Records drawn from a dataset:
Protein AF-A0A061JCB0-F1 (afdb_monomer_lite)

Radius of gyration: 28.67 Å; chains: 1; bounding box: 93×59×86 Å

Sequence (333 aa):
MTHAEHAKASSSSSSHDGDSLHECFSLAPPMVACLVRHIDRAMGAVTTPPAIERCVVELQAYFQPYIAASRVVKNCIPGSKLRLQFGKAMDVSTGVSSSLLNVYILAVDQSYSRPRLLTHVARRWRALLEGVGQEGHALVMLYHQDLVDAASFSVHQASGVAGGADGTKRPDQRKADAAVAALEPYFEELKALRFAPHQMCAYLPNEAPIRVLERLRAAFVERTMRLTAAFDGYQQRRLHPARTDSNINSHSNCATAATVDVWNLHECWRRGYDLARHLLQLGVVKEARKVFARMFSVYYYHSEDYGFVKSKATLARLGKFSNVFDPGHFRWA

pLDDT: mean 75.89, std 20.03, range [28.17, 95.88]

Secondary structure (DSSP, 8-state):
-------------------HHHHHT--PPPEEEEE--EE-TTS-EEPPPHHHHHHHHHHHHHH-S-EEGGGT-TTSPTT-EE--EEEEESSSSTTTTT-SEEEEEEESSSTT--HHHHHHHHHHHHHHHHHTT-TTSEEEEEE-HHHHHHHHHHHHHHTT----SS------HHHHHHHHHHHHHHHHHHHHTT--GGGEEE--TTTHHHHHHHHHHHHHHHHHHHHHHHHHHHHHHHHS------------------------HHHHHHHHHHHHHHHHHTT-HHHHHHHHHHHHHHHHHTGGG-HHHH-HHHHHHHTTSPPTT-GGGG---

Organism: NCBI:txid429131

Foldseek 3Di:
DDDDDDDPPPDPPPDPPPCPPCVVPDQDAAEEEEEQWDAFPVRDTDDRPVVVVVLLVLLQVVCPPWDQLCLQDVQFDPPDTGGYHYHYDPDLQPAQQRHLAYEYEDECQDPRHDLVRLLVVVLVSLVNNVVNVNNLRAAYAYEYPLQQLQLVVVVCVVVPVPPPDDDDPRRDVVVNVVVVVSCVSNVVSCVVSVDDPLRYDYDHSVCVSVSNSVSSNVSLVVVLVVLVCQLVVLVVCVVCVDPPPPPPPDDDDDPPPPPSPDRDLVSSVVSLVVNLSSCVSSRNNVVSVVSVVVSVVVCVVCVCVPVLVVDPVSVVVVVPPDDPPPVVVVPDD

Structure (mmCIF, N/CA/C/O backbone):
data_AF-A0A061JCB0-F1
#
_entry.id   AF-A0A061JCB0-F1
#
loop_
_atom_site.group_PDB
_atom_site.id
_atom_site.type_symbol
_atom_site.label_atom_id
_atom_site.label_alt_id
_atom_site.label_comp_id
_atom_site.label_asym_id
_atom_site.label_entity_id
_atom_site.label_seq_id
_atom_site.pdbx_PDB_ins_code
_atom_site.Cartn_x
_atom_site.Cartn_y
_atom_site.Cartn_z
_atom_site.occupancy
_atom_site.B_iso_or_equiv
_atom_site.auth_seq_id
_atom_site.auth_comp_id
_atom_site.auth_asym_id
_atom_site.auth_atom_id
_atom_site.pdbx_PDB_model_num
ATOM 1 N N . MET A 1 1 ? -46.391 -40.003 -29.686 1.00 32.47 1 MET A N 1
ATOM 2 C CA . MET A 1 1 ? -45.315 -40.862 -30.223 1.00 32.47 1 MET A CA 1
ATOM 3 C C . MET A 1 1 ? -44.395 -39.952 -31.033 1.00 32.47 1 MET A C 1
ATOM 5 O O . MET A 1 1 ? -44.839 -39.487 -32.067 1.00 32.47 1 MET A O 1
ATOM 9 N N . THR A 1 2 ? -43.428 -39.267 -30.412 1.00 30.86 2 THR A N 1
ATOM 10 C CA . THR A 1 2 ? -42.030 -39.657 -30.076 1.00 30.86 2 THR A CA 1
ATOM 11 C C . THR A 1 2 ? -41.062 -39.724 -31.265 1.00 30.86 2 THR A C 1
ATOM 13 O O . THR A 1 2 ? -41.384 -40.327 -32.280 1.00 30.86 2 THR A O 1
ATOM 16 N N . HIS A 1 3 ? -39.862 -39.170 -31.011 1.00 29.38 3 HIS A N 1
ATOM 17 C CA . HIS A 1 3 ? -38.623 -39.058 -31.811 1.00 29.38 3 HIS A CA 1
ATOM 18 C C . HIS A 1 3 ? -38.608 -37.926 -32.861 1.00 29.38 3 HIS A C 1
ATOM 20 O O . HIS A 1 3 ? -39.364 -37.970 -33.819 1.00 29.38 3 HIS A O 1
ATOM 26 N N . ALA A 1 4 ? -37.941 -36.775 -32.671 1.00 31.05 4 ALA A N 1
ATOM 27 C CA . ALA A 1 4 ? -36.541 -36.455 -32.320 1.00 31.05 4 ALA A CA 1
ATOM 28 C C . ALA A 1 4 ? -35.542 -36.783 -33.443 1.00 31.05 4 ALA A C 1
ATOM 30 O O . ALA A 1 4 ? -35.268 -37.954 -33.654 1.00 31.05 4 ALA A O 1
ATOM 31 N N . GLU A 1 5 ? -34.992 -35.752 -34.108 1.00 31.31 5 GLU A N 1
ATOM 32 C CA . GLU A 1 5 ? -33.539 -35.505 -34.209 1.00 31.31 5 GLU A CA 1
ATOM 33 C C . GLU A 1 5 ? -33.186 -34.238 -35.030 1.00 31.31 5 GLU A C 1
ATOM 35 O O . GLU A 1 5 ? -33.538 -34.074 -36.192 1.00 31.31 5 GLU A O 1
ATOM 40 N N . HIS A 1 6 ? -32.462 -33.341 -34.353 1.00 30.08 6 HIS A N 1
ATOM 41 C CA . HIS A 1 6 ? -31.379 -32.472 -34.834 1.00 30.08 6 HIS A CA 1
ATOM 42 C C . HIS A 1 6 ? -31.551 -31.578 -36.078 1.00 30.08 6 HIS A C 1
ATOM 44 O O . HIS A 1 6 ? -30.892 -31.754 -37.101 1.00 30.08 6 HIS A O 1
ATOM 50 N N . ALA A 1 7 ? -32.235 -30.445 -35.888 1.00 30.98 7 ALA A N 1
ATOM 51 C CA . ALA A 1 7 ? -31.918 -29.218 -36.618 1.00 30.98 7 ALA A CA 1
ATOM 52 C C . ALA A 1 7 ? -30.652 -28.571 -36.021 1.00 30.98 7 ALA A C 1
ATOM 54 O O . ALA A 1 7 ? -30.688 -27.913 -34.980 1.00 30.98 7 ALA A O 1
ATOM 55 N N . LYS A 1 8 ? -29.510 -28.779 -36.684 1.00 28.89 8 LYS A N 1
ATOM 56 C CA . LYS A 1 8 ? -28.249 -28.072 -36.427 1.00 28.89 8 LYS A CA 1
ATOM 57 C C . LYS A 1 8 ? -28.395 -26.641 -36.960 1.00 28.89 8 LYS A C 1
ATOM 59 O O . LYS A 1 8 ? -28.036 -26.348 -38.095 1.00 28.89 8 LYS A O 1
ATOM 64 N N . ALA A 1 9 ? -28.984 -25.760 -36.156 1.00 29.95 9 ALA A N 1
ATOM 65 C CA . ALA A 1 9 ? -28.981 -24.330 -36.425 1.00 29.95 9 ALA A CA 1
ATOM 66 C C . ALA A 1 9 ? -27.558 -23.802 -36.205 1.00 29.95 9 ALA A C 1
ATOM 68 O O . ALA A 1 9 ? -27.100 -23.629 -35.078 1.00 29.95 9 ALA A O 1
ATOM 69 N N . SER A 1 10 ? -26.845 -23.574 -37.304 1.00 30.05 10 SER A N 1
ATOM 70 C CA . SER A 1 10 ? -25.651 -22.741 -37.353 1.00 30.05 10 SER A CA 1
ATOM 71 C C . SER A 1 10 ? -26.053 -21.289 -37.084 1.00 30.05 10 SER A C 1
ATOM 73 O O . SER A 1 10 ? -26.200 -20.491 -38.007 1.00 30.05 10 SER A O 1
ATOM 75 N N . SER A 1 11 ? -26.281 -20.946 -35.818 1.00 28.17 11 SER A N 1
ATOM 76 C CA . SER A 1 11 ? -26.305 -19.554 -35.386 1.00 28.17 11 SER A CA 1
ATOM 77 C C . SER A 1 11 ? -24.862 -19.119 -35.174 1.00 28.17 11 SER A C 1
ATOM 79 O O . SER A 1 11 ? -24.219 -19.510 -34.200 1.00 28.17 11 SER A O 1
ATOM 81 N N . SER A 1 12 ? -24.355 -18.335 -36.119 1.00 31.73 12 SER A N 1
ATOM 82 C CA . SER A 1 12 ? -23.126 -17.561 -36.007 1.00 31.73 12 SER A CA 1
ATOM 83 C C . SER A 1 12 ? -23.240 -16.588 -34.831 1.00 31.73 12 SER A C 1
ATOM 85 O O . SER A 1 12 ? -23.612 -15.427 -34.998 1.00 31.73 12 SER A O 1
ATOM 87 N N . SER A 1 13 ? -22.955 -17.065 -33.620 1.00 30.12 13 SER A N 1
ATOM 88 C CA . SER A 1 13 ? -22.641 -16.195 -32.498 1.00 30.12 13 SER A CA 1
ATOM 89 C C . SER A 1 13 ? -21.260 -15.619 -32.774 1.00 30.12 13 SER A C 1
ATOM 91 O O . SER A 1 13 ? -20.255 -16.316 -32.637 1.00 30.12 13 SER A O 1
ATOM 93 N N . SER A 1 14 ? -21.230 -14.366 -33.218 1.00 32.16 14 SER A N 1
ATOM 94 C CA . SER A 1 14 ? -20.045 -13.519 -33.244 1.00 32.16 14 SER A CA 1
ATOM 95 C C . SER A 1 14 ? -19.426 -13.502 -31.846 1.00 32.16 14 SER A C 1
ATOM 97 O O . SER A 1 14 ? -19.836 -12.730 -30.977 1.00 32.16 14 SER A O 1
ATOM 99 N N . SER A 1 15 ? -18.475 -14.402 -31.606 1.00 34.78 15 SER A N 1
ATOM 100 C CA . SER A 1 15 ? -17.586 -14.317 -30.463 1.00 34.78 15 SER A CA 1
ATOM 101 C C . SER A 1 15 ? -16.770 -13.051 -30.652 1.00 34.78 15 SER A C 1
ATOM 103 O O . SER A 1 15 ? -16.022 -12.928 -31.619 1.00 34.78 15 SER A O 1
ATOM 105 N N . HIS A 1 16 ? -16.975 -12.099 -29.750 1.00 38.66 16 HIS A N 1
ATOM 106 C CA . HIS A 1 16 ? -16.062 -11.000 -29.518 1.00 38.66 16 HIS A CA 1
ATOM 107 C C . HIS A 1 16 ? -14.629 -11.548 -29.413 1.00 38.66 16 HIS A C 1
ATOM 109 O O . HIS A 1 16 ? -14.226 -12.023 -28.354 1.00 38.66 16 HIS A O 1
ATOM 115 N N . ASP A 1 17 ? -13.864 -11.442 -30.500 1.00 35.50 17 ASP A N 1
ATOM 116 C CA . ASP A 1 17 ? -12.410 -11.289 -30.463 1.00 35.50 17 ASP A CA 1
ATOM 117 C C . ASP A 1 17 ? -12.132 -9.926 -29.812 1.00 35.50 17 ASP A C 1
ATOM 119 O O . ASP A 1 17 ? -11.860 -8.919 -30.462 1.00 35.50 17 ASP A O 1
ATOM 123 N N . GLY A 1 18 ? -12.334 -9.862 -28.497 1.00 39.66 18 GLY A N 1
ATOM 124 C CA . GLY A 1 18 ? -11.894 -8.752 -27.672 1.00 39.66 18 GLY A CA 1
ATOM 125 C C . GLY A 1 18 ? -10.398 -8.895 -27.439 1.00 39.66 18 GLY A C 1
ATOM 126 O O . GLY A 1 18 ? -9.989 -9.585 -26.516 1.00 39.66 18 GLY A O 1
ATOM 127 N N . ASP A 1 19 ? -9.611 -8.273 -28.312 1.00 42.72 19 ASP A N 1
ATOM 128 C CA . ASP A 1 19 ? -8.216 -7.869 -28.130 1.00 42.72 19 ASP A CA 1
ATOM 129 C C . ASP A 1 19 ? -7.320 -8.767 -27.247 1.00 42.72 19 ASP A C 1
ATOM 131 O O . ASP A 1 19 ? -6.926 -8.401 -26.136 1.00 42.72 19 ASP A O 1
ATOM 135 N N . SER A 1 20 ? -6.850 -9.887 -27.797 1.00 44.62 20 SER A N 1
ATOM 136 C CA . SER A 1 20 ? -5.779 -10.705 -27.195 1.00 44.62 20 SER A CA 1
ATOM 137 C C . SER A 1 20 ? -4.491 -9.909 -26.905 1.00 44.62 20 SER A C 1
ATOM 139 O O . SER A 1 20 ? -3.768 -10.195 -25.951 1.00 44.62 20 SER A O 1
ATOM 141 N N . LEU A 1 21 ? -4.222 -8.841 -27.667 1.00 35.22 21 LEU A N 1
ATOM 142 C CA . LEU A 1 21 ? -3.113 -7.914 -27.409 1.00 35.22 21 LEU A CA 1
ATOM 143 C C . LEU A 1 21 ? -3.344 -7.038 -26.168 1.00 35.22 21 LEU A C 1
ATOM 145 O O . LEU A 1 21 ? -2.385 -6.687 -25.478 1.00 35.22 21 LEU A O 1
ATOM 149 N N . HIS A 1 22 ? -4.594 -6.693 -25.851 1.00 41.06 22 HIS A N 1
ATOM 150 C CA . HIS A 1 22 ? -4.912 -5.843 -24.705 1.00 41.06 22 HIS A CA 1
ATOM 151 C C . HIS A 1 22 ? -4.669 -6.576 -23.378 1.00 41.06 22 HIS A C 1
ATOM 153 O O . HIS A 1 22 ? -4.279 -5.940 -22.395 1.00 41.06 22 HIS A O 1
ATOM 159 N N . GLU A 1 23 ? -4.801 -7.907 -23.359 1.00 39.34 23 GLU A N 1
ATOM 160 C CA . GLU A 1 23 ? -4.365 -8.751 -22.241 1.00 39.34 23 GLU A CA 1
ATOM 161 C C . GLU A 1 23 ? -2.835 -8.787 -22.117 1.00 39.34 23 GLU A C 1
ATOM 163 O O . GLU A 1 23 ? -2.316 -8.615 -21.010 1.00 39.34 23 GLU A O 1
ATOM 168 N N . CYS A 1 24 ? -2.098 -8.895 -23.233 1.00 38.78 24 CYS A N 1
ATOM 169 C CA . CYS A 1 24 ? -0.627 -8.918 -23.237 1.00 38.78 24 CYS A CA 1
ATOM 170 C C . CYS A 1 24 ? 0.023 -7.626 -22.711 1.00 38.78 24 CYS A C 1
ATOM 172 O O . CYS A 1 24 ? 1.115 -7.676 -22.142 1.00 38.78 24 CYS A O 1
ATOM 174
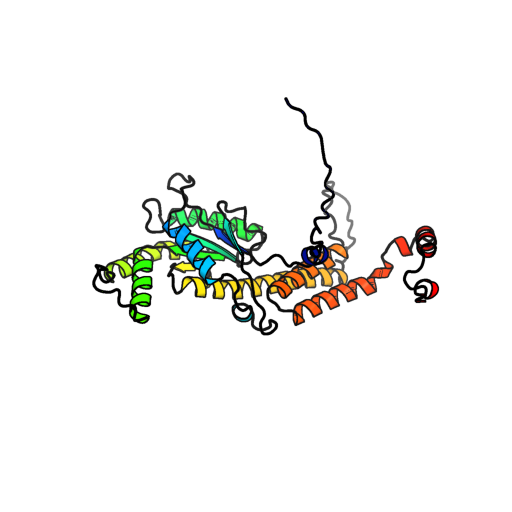 N N . PHE A 1 25 ? -0.637 -6.474 -22.875 1.00 49.41 25 PHE A N 1
ATOM 175 C CA . PHE A 1 25 ? -0.157 -5.174 -22.386 1.00 49.41 25 PHE A CA 1
ATOM 176 C C . PHE A 1 25 ? -0.891 -4.678 -21.131 1.00 49.41 25 PHE A C 1
ATOM 178 O O . PHE A 1 25 ? -0.628 -3.566 -20.659 1.00 49.41 25 PHE A O 1
ATOM 185 N N . SER A 1 26 ? -1.783 -5.490 -20.553 1.00 59.59 26 SER A N 1
ATOM 186 C CA . SER A 1 26 ? -2.476 -5.134 -19.318 1.00 59.59 26 SER A CA 1
ATOM 187 C C . SER A 1 26 ? -1.507 -5.162 -18.128 1.00 59.59 26 SER A C 1
ATOM 189 O O . SER A 1 26 ? -0.981 -6.192 -17.702 1.00 59.59 26 SER A O 1
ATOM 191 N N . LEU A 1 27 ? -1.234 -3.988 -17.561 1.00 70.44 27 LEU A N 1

* Goal of the exercise *
Take the entries above and return only the lines from the one with "ATOM 119 O O" to the one with "ATOM 159 N N", both included, unchanged.

* Solved problem *
ATOM 119 O O . ASP A 1 17 ? -11.860 -8.919 -30.462 1.00 35.50 17 ASP A O 1
ATOM 123 N N . GLY A 1 18 ? -12.334 -9.862 -28.497 1.00 39.66 18 GLY A N 1
ATOM 124 C CA . GLY A 1 18 ? -11.894 -8.752 -27.672 1.00 39.66 18 GLY A CA 1
ATOM 125 C C . GLY A 1 18 ? -10.398 -8.895 -27.439 1.00 39.66 18 GLY A C 1
ATOM 126 O O . GLY A 1 18 ? -9.989 -9.585 -26.516 1.00 39.66 18 GLY A O 1
ATOM 127 N N . ASP A 1 19 ? -9.611 -8.273 -28.312 1.00 42.72 19 ASP A N 1
ATOM 128 C CA . ASP A 1 19 ? -8.216 -7.869 -28.130 1.00 42.72 19 ASP A CA 1
ATOM 129 C C . ASP A 1 19 ? -7.320 -8.767 -27.247 1.00 42.72 19 ASP A C 1
ATOM 131 O O . ASP A 1 19 ? -6.926 -8.401 -26.136 1.00 42.72 19 ASP A O 1
ATOM 135 N N . SER A 1 20 ? -6.850 -9.887 -27.797 1.00 44.62 20 SER A N 1
ATOM 136 C CA . SER A 1 20 ? -5.779 -10.705 -27.195 1.00 44.62 20 SER A CA 1
ATOM 137 C C . SER A 1 20 ? -4.491 -9.909 -26.905 1.00 44.62 20 SER A C 1
ATOM 139 O O . SER A 1 20 ? -3.768 -10.195 -25.951 1.00 44.62 20 SER A O 1
ATOM 141 N N . LEU A 1 21 ? -4.222 -8.841 -27.667 1.00 35.22 21 LEU A N 1
ATOM 142 C CA . LEU A 1 21 ? -3.113 -7.914 -27.409 1.00 35.22 21 LEU A CA 1
ATOM 143 C C . LEU A 1 21 ? -3.344 -7.038 -26.168 1.00 35.22 21 LEU A C 1
ATOM 145 O O . LEU A 1 21 ? -2.385 -6.687 -25.478 1.00 35.22 21 LEU A O 1
ATOM 149 N N . HIS A 1 22 ? -4.594 -6.693 -25.851 1.00 41.06 22 HIS A N 1
ATOM 150 C CA . HIS A 1 22 ? -4.912 -5.843 -24.705 1.00 41.06 22 HIS A CA 1
ATOM 151 C C . HIS A 1 22 ? -4.669 -6.576 -23.378 1.00 41.06 22 HIS A C 1
ATOM 153 O O . HIS A 1 22 ? -4.279 -5.940 -22.395 1.00 41.06 22 HIS A O 1
ATOM 159 N N . GLU A 1 23 ? -4.801 -7.907 -23.359 1.00 39.34 23 GLU A N 1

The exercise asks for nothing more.